In der Bundesrepublik Deutschland möchte man zeigen, dass die Presse ganz besonders unabhängig ist. Deshalb ist die Bundespressekonferenz ein privater Journalistenverein, der als Veranstalter jener Begegnungen von Medienvertretern und Regierungsvertretern fungiert, bei denen gefragt und manchmal auch nachgefragt werden darf. 

Die Mitgliedschaft in diesem Verein wird durch dessen Satzung geregelt. Dort heißt es:

„Der Verein ist ein Zusammenschluss deutscher Parlamentskorrespondenten, die aus Berlin und/oder Bonn ständig und weit überwiegend über die Bundespolitik berichten. Die Korrespondententätigkeit muss hauptberuflich als angestellte(r) Redakteur(in) oder freie(r) Journalist(in) für Tageszeitungen, Wochenzeitungen, Wochen- und Monatszeitschriften, Nachrichtenagenturen, Presse- und Informationsdienste oder elektronische Medien ausgeübt werden, die ausschließlich gegen Entgelt verbreitet werden und einer sachlichen Information der Öffentlichkeit über das politische Geschehen dienen. Den in Satz 2 aufgeführten Medien sind Hörfunk- und Fernsehanstalten sowie Online-Medien gleichgestellt.“ 

Der Kanzlerkorrespondent als Rausschmeißer

Unter Berufung auf diese Statuten und unter Absehung von deutscher Rechtschreibung hat der Vorsitzende des Mitgliedsausschusses Joerg Blank, seines Zeichens „Kanzlerkorrespondent“ bei der Deutschen Presse-Agentur, dem freien Journalisten Boris Reitschuster kürzlich dessen Rauswurf mitgeteilt, weil er seine „Tätigkeit aus Berlin oder Bonn für eine Firma, die in Deutschland ansässig ist, ausüben“ müsse. Jedoch: „Ein aktuelles Impressum der Webpage http://www.reitschuster.de weißt (sic!) eine Firma und Tätigkeit in Montenegro aus.“ 

Tatsächlich wohnt Reitschuster in Montenegro an den warmen Gestaden des Mittelmeers, und man kann es den Blanks und dem ganzen Berliner Bundespressekonferenzvorstand durchaus nachfühlen, dass ihnen dieser Umstand schlechte Laune macht. Dank der modernen Möglichkeiten der Luftfahrt vermag Reitschuster aber durchaus seiner Tätigkeit als aufmerksamer Besucher von Regierungspressekonferenzen in Berlin nachzugehen. 

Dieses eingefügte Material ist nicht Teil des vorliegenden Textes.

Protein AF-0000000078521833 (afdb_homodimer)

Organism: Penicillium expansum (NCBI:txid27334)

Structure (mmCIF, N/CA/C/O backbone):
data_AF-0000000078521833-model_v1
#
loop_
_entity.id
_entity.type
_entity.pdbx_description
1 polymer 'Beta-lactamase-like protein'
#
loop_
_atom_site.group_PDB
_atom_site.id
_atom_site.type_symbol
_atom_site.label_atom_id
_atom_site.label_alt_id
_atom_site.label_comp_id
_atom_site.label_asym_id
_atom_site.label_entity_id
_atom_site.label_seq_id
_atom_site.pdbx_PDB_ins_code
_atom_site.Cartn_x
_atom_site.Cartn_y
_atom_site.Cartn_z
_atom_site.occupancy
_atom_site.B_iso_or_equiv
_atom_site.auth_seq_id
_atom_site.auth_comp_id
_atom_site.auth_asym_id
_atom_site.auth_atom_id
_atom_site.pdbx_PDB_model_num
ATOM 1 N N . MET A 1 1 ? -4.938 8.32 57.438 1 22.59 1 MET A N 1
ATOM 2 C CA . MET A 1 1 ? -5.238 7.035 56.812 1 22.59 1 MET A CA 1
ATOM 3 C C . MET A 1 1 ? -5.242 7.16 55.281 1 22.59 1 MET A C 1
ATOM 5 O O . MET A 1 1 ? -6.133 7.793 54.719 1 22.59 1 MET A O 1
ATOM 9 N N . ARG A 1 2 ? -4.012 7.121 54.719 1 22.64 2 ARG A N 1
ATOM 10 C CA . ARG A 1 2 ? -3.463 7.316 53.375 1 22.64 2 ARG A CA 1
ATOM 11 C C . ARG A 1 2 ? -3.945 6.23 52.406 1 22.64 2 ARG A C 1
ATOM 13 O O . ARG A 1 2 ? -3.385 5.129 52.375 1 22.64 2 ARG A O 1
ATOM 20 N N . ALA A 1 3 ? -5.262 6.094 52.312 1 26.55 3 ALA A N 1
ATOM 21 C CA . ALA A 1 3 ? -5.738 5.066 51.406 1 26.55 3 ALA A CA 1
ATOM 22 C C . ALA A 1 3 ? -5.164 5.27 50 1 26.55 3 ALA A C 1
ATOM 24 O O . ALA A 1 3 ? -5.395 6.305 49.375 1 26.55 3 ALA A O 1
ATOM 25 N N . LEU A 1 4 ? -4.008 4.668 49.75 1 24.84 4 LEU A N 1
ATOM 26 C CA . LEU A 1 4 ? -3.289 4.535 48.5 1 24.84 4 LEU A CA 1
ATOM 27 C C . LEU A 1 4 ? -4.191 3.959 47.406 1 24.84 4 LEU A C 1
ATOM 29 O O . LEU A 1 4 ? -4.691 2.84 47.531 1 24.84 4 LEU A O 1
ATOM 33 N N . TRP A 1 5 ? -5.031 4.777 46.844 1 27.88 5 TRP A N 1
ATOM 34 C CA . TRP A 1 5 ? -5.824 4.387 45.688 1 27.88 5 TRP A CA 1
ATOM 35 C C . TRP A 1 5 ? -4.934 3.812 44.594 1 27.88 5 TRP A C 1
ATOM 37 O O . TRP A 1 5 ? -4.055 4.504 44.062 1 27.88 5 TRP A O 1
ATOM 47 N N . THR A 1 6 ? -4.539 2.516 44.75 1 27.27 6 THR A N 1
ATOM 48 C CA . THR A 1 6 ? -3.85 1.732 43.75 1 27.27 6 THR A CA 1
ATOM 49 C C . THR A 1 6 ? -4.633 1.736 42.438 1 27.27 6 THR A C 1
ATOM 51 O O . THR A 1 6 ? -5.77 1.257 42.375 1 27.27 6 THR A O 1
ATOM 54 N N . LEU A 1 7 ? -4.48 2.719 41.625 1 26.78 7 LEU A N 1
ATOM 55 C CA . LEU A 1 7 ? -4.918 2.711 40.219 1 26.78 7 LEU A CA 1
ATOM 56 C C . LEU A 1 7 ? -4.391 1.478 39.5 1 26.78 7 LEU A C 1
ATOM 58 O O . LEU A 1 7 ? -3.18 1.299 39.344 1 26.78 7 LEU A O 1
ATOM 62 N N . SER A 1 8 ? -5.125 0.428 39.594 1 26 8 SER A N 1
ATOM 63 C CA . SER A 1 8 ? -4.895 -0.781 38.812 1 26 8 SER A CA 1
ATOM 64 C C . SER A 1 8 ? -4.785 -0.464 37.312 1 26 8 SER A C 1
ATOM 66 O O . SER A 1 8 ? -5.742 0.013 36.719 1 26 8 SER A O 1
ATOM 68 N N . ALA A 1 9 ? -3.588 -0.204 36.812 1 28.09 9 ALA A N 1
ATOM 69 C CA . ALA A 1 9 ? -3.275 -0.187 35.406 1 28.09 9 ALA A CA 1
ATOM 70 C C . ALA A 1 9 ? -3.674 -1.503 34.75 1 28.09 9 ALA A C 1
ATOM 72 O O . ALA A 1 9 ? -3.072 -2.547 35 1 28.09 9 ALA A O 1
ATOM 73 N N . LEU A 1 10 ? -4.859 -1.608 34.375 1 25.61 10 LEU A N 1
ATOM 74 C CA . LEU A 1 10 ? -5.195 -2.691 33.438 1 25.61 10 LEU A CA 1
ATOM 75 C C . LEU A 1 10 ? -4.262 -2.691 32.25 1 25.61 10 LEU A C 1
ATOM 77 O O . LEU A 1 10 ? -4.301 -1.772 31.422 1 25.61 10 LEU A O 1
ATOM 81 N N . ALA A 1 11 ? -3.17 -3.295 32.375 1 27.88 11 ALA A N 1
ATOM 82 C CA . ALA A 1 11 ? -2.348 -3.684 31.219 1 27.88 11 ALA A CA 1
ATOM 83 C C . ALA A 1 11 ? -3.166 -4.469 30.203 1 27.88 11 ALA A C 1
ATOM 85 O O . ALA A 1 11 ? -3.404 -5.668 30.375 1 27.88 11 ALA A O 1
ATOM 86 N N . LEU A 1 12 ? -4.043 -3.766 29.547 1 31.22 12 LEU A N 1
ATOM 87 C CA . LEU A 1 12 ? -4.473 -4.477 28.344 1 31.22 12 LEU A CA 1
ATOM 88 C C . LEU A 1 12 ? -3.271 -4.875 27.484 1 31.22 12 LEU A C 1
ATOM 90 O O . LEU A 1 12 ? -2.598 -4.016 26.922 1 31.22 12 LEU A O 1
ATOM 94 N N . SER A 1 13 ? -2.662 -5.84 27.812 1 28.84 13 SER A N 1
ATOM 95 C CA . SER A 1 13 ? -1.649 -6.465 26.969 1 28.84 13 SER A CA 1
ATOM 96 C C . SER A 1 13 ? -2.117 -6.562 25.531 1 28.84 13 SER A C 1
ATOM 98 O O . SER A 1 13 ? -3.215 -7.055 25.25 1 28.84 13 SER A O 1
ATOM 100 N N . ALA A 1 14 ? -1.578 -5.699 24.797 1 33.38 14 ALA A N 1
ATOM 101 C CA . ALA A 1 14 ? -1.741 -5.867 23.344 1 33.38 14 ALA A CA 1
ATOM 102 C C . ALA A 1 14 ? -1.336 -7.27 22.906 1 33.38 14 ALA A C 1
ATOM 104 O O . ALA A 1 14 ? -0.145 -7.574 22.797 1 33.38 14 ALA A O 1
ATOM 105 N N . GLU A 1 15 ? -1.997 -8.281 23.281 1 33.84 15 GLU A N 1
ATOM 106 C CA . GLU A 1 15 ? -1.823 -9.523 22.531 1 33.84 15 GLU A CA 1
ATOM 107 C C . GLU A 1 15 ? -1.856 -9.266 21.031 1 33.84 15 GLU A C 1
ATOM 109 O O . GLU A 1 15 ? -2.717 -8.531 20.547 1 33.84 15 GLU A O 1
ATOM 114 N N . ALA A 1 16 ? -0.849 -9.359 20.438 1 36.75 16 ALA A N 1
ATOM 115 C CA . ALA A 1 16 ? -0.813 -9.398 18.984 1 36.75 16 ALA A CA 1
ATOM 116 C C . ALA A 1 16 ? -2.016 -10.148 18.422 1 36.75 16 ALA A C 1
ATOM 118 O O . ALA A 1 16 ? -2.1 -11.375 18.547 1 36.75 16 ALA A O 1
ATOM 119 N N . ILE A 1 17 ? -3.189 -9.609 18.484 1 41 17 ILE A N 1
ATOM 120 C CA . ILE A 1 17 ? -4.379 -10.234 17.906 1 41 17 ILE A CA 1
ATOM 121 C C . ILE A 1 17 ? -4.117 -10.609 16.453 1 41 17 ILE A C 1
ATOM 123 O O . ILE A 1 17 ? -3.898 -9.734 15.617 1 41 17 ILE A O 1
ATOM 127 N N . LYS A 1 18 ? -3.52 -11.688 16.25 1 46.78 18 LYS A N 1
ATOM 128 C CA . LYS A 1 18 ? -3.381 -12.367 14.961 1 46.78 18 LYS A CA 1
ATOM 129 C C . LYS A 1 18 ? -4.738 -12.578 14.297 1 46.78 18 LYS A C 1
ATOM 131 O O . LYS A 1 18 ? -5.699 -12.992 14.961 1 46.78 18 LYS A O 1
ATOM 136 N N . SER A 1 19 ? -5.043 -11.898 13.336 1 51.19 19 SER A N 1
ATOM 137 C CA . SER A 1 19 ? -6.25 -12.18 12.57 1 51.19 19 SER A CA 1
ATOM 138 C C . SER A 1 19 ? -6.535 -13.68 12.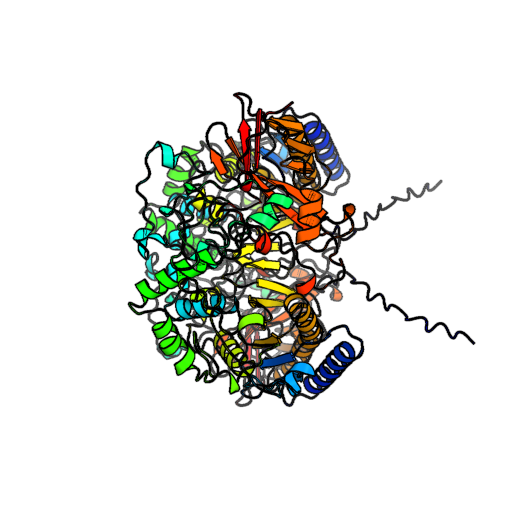508 1 51.19 19 SER A C 1
ATOM 140 O O . SER A 1 19 ? -5.645 -14.477 12.195 1 51.19 19 SER A O 1
ATOM 142 N N . THR A 1 20 ? -7.555 -14.023 13.258 1 62.62 20 THR A N 1
ATOM 143 C CA . THR A 1 20 ? -8.039 -15.391 13.141 1 62.62 20 THR A CA 1
ATOM 144 C C . THR A 1 20 ? -8.57 -15.664 11.734 1 62.62 20 THR A C 1
ATOM 146 O O . THR A 1 20 ? -9.398 -14.906 11.219 1 62.62 20 THR A O 1
ATOM 149 N N . GLY A 1 21 ? -7.91 -16.484 10.977 1 82.88 21 GLY A N 1
ATOM 150 C CA . GLY A 1 21 ? -8.305 -16.953 9.656 1 82.88 21 GLY A CA 1
ATOM 151 C C . GLY A 1 21 ? -7.543 -16.266 8.539 1 82.88 21 GLY A C 1
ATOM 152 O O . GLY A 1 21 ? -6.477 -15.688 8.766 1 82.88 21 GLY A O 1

Allerdings geht es bei dem Versuch, Reitschuster auszuschließen, zweifellos und eindeutig um einen politischen Feldzug gegen einen kritischen Kollegen. Dafür gibt es Indizien genug – von der Schmutzkampagne der „Süddeutschen Zeitung“ im Februar dieses Jahres über „Spiegel“ und „T-Online“ („Reitschuster fiel dort regelmäßig mit skurrilen Auftritten und Fragen auf“) bis zu dem voreilig jubilatorischen Bericht im Deutschlandfunk „Reitschuster kein Mitglied mehr“. 

Fakten! Fakten! Fakten?

Wenn aber ein Satzungsparagraph aufgeboten wird, um jenseits von politischer Missliebigkeit eine Ausschlussbegründung zu konstruieren, dann darf man wohl erwarten, dass es da betonharte Fakten und glasklare Regeln gibt, die für alle gelten. Letzteres ist Journalisten, die bekanntlich immer für Recht und Gerechtigkeit kämpfen, ein Herzensanliegen: Der Ruf nach Gleichbehandlung gehört zur Grundausstattung des freiheitlich-demokratischen Wörterbaukastens. 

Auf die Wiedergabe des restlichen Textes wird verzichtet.